Однако даже этот, нарисованный писателем-дилетантом образ Америки укладывается в общий архетипический образ заграницы, характерный для русской культуры XVIII - XIX вв.: чужие (западные) страны в общем случае воспринимаются как места более спокойные, безопасные, цивилизованные и комфортные, чем родина. Россия же выступает как некий экзистенциальный эпицентр, в котором сконцентрированы все неудобства, тревоги, страсти, сомнения, борьба, опасности и беды, -все то, что порой заставляет человека проклинать жизнь, но в то же время дает ему возможность жить в полную силу, открывает ощущение подлинности и предельной полноты бытия. Если же герой не выдерживает испытания Россией, то он либо гибнет, либо покидает родину, чтобы найти хотя бы временное пристанище, успокоение и отдых за границей. Этот мотив является архетипическим для русской классической литературы. Показательны в этом смысле слова Лизаветы Проко-фьевны Епанчиной: «Довольно увлекаться-то, пора и рассудку послужить. И все это, и вся эта заграница, и вся эта ваша Европа, все это одна фантазия, и все мы, за границей, одна фантазия... помяните мое слово, сами увидите!» [4, с. 510]. Через многие классические сюжеты русской литературы проходит мысль о том, что за границей, быть может, и хорошо, и безопасно, и покойно, но настоящая жизнь, пусть и граничащая со смертью, возможна лишь в России. Живой иллюстрацией этой мысли может служить судьба князя Мышкина.
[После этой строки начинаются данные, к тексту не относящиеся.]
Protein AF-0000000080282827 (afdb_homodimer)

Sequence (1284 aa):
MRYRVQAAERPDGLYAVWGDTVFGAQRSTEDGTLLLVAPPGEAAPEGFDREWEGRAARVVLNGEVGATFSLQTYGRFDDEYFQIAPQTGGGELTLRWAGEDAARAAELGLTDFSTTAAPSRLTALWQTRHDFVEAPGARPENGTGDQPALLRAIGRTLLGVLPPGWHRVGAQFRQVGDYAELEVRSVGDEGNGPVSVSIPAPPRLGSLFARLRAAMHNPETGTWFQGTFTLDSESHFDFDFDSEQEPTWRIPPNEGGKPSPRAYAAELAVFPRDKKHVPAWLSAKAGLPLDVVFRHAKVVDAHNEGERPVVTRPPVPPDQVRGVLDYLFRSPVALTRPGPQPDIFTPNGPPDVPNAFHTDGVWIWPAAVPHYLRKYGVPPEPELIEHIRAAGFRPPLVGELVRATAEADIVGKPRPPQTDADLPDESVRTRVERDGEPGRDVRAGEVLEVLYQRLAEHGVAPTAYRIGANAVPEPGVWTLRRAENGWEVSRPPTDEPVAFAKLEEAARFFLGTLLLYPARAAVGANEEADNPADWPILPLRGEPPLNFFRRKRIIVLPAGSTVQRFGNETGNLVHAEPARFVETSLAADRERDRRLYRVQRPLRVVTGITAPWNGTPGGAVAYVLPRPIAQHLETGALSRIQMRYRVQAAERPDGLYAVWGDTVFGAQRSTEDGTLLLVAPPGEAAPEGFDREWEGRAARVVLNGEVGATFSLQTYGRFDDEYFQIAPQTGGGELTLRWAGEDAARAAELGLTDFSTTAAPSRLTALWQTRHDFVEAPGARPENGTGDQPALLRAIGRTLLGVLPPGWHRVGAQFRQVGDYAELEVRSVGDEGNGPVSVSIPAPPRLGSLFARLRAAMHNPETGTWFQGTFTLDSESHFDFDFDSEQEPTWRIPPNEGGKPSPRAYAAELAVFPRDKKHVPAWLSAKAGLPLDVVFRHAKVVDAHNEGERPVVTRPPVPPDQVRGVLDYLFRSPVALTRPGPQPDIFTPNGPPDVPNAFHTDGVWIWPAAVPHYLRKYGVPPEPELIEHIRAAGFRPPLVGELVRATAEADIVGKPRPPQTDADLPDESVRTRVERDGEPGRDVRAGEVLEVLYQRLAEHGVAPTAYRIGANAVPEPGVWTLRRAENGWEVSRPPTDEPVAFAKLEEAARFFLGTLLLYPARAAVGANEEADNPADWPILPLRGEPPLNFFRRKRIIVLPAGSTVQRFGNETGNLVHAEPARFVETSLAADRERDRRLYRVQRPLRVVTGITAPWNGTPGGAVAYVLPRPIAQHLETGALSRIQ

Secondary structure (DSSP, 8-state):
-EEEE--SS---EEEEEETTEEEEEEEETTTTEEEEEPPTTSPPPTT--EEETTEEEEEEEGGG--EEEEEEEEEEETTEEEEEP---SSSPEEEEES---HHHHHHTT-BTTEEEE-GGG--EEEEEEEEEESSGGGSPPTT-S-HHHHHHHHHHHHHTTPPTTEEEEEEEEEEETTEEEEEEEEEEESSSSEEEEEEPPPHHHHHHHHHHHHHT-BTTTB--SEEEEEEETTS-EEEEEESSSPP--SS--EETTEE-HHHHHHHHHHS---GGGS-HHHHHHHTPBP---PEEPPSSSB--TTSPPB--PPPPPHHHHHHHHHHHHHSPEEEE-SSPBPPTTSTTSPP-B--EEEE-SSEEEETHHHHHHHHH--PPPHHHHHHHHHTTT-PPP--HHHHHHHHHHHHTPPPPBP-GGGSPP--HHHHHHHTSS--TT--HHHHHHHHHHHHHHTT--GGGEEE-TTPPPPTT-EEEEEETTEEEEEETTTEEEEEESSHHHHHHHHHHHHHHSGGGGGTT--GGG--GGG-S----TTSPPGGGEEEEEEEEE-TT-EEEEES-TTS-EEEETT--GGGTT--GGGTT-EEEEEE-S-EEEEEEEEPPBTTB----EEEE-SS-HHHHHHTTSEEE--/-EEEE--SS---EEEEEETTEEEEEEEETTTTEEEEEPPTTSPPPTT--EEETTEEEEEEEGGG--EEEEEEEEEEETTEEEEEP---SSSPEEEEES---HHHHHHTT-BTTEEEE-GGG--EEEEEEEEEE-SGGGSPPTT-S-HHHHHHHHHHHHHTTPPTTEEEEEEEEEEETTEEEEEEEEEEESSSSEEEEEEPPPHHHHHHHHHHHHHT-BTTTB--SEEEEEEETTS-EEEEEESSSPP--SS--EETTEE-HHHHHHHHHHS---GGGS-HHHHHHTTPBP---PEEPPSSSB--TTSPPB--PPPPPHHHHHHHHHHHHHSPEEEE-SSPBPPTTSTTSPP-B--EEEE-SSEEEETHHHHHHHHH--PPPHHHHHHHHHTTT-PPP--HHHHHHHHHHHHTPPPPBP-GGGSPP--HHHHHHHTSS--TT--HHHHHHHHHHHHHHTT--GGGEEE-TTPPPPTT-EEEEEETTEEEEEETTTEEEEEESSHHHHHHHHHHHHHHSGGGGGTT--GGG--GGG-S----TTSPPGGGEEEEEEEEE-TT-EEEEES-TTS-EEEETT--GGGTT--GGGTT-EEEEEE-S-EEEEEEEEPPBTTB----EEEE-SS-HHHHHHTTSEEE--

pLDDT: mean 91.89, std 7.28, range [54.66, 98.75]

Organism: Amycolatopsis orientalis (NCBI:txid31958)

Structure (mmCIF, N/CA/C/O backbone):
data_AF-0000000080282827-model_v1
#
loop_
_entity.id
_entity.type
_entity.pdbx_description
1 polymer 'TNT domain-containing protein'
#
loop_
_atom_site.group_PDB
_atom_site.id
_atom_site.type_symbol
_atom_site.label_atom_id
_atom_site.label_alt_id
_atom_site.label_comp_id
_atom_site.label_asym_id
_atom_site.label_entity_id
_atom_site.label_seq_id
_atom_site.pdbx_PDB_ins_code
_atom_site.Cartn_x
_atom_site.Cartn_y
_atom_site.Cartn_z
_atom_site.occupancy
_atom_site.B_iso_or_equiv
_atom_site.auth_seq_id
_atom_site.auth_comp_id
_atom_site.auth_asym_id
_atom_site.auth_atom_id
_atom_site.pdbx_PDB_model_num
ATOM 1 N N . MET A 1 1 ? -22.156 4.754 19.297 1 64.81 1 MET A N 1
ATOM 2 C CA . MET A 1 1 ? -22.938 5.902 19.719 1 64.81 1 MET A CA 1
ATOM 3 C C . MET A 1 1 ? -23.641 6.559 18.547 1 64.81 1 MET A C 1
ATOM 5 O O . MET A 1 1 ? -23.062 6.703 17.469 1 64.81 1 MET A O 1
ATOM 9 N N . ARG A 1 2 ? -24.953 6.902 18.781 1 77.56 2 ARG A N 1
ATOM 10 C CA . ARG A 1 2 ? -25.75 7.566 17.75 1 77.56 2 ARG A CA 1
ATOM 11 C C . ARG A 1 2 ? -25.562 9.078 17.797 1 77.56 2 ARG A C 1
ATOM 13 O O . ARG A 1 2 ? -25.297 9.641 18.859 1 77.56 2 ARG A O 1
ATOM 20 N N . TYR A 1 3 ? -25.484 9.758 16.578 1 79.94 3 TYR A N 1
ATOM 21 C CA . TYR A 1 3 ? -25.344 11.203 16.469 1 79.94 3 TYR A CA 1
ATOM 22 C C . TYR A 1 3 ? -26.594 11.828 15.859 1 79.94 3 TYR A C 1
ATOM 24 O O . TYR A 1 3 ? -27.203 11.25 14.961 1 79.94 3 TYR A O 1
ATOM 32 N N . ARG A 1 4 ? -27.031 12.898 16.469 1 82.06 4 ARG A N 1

Изломанный и окончательно выбитый из жизни Россией, находит он последний приют в Швейцарии: Евгений Павлович Радомский «принял самое горячее участие в судьбе несчастного «идиота», и, вследствие его стараний и попечений, князь попал опять за границу в швейцарское заведение Шнейдера. <.. .> но Шнейдер все более и более хмурится и качает головой; он намекает
<glb>
на совершенное повреждение умственных органов; он не говорит еще утвердительно о неизлечимости, но позволяет себе самые грустные намеки» [4, с. 508].
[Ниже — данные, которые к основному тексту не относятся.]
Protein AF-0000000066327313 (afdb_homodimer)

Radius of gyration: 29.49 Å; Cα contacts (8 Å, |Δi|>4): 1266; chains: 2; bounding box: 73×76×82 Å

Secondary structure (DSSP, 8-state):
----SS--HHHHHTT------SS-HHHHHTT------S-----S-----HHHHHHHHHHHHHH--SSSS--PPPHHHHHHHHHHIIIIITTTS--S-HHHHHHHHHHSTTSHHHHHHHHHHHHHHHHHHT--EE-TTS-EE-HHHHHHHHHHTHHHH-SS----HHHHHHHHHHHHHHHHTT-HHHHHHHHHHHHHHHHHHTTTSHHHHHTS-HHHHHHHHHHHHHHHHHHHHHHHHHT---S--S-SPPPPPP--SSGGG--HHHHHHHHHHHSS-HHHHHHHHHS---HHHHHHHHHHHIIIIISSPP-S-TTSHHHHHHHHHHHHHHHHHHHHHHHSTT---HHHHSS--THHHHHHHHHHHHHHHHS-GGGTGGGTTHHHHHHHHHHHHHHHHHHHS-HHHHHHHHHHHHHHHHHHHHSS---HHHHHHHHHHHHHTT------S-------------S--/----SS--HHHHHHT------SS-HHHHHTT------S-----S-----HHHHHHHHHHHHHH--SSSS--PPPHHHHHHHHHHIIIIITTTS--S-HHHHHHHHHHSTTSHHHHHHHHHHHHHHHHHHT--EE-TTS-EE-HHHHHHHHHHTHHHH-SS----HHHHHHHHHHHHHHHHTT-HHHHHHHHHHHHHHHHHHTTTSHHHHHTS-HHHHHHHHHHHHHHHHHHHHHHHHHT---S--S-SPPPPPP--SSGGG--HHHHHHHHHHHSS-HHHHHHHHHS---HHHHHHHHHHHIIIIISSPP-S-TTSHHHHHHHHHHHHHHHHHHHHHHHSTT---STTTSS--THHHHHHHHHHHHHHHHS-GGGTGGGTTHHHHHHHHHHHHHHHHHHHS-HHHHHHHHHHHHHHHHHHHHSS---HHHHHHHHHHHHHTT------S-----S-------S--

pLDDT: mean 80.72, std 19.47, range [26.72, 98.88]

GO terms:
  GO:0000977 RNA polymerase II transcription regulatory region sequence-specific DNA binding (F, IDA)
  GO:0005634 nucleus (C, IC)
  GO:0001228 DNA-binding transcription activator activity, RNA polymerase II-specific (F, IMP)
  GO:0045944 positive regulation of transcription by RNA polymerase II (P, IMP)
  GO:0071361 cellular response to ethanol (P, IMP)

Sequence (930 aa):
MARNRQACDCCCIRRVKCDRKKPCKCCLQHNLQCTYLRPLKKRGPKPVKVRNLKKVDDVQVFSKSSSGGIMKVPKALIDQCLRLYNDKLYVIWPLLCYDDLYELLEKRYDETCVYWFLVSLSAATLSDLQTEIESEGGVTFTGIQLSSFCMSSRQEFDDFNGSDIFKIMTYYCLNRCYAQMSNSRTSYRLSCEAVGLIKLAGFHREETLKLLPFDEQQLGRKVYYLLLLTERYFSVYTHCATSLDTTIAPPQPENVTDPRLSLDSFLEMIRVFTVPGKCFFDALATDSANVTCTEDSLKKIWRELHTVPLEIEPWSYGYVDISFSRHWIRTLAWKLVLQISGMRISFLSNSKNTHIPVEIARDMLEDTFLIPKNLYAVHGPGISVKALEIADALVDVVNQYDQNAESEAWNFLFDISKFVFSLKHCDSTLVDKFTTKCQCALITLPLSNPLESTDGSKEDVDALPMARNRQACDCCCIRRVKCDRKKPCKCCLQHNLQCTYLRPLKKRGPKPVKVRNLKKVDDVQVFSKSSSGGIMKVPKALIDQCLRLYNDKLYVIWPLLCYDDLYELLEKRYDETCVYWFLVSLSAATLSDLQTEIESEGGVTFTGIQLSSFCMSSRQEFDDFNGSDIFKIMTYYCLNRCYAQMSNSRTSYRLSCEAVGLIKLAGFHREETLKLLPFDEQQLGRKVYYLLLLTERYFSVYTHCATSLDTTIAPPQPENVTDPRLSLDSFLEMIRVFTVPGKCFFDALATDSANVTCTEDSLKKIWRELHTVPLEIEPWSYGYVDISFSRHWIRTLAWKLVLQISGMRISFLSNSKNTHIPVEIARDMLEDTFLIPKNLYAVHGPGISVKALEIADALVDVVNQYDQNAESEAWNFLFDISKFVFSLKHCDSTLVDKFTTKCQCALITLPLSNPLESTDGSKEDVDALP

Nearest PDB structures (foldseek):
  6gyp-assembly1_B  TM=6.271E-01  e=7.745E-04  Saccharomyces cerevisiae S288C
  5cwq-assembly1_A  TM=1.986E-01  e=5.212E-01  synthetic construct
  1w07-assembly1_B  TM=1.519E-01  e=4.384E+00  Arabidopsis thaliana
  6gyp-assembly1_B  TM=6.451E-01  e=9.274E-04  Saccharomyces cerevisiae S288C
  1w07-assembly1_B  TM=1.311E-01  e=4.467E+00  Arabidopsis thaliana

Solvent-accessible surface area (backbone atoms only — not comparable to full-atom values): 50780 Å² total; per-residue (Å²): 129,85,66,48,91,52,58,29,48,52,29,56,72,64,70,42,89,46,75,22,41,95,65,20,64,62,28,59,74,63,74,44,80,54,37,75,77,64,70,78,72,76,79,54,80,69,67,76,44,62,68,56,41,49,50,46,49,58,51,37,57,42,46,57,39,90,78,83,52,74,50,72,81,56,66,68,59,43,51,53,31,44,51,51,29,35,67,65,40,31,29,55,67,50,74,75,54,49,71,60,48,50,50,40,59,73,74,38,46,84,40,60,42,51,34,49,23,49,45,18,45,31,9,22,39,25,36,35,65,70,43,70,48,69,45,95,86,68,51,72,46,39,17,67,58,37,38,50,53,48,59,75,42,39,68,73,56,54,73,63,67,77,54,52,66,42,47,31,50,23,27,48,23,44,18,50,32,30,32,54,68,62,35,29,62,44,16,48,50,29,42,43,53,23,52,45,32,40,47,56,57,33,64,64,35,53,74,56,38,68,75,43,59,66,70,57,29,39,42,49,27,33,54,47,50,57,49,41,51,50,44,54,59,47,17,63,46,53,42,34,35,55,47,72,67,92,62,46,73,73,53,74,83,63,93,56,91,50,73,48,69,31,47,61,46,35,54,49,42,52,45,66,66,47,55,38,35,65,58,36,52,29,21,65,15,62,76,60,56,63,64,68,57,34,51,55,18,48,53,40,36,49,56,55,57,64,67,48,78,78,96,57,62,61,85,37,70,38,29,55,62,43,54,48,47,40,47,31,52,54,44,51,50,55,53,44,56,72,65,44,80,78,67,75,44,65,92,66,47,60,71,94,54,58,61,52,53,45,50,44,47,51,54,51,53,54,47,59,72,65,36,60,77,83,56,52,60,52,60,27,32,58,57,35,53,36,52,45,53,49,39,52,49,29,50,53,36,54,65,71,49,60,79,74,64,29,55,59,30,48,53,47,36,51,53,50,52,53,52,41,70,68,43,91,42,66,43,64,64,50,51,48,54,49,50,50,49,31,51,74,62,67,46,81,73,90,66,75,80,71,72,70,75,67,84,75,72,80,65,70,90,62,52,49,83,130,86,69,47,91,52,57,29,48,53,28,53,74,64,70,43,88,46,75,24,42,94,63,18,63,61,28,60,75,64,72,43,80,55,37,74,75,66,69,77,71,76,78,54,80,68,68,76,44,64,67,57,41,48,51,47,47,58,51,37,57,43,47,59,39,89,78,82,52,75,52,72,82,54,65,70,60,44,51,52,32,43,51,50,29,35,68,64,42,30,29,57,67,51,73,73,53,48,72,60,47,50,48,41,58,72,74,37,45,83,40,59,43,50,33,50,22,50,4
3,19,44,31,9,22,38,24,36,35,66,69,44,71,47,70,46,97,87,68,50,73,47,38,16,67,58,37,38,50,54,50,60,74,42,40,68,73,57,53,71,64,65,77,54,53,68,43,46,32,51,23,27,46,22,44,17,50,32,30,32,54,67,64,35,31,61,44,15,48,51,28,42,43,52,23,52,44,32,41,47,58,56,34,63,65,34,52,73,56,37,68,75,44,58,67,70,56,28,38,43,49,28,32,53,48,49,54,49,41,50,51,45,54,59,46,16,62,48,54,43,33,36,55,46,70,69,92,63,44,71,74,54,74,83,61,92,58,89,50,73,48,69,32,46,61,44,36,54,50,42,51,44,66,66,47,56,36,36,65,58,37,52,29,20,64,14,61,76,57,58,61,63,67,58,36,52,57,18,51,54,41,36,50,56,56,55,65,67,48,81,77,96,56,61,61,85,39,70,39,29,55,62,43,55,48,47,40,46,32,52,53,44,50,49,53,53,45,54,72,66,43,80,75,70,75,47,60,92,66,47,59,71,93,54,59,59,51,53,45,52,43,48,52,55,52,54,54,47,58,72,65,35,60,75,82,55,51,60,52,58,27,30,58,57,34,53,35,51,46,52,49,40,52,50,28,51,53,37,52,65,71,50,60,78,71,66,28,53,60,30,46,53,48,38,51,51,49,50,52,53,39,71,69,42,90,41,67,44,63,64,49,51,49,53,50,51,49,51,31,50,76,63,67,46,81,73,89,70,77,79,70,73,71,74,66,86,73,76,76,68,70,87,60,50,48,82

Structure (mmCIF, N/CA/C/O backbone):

В свете сказанного трудно согласиться с мнением А.Лундсбери, которая сводит противопоставление Европы и России к противопоставлению столичной и провинциальной жизни. Из того несомненного факта, что Москва и Петербург в XIX в. стремились подражать Европе в модах, устройстве быта и культуре в целом, делает вывод о глубинной, сущностной «провинциальности» Москвы и Петербурга, да и всей нации в целом [5, с. 259-260]. При этом под «провинциальностью» русской нации А.Лундсбери понимает ее неаутентичность, неподлинноть. Как было показано только что нами, это далеко не так. Приведенные примеры из русских романов конца XVIII-XIX вв. подтверждают несводимость проявление сущности русской жизни к внешне-бытовым ее проявлениям. Хотя жизнь за границей (в Европе) предстает в русских романах как более комфортная красивая и безопасная, герой романа все-таки стремится в Россию именно за подлинностью, аутентичностью, за экзистенциальной насыщенностью жизни, причем нередко он стремится сюда только для того, чтобы погибнуть здесь, захлебнувшись этой невыносимой для человека, вкусившего западных удобств, полнотой русской жизни. Русская жизнь в сравнении с жизнью заграничной (европейской) предстает в русском романе как неправильная, уродливая, мучительная, но до боли настоящая.
ЛИТЕРАТУРА
1. Хрестоматия по русской литературе XVIII в. Сост. А.В.Кокорев. -Л., 1965.
2. Карамзин Н.М. Сиерра-Морена // Карамзин Н.М. Избранные сочинения: В 2-х т. Т. 1. М-Л., 1964.
3. Гончаров И.А. Полн.собр. соч. и писем: В 20 т. Т. 1. - СПб., 1997.
4. Достоевский Ф.М. Полн. собр. соч.: В 30 т. Т. 8. - М., 1972.
5. Lounsbery A. «No, This is not the provinces!»: Provincialism, authenticity and russioness in Gogol's day // Russia - Standfort, 2005. Vol. 64.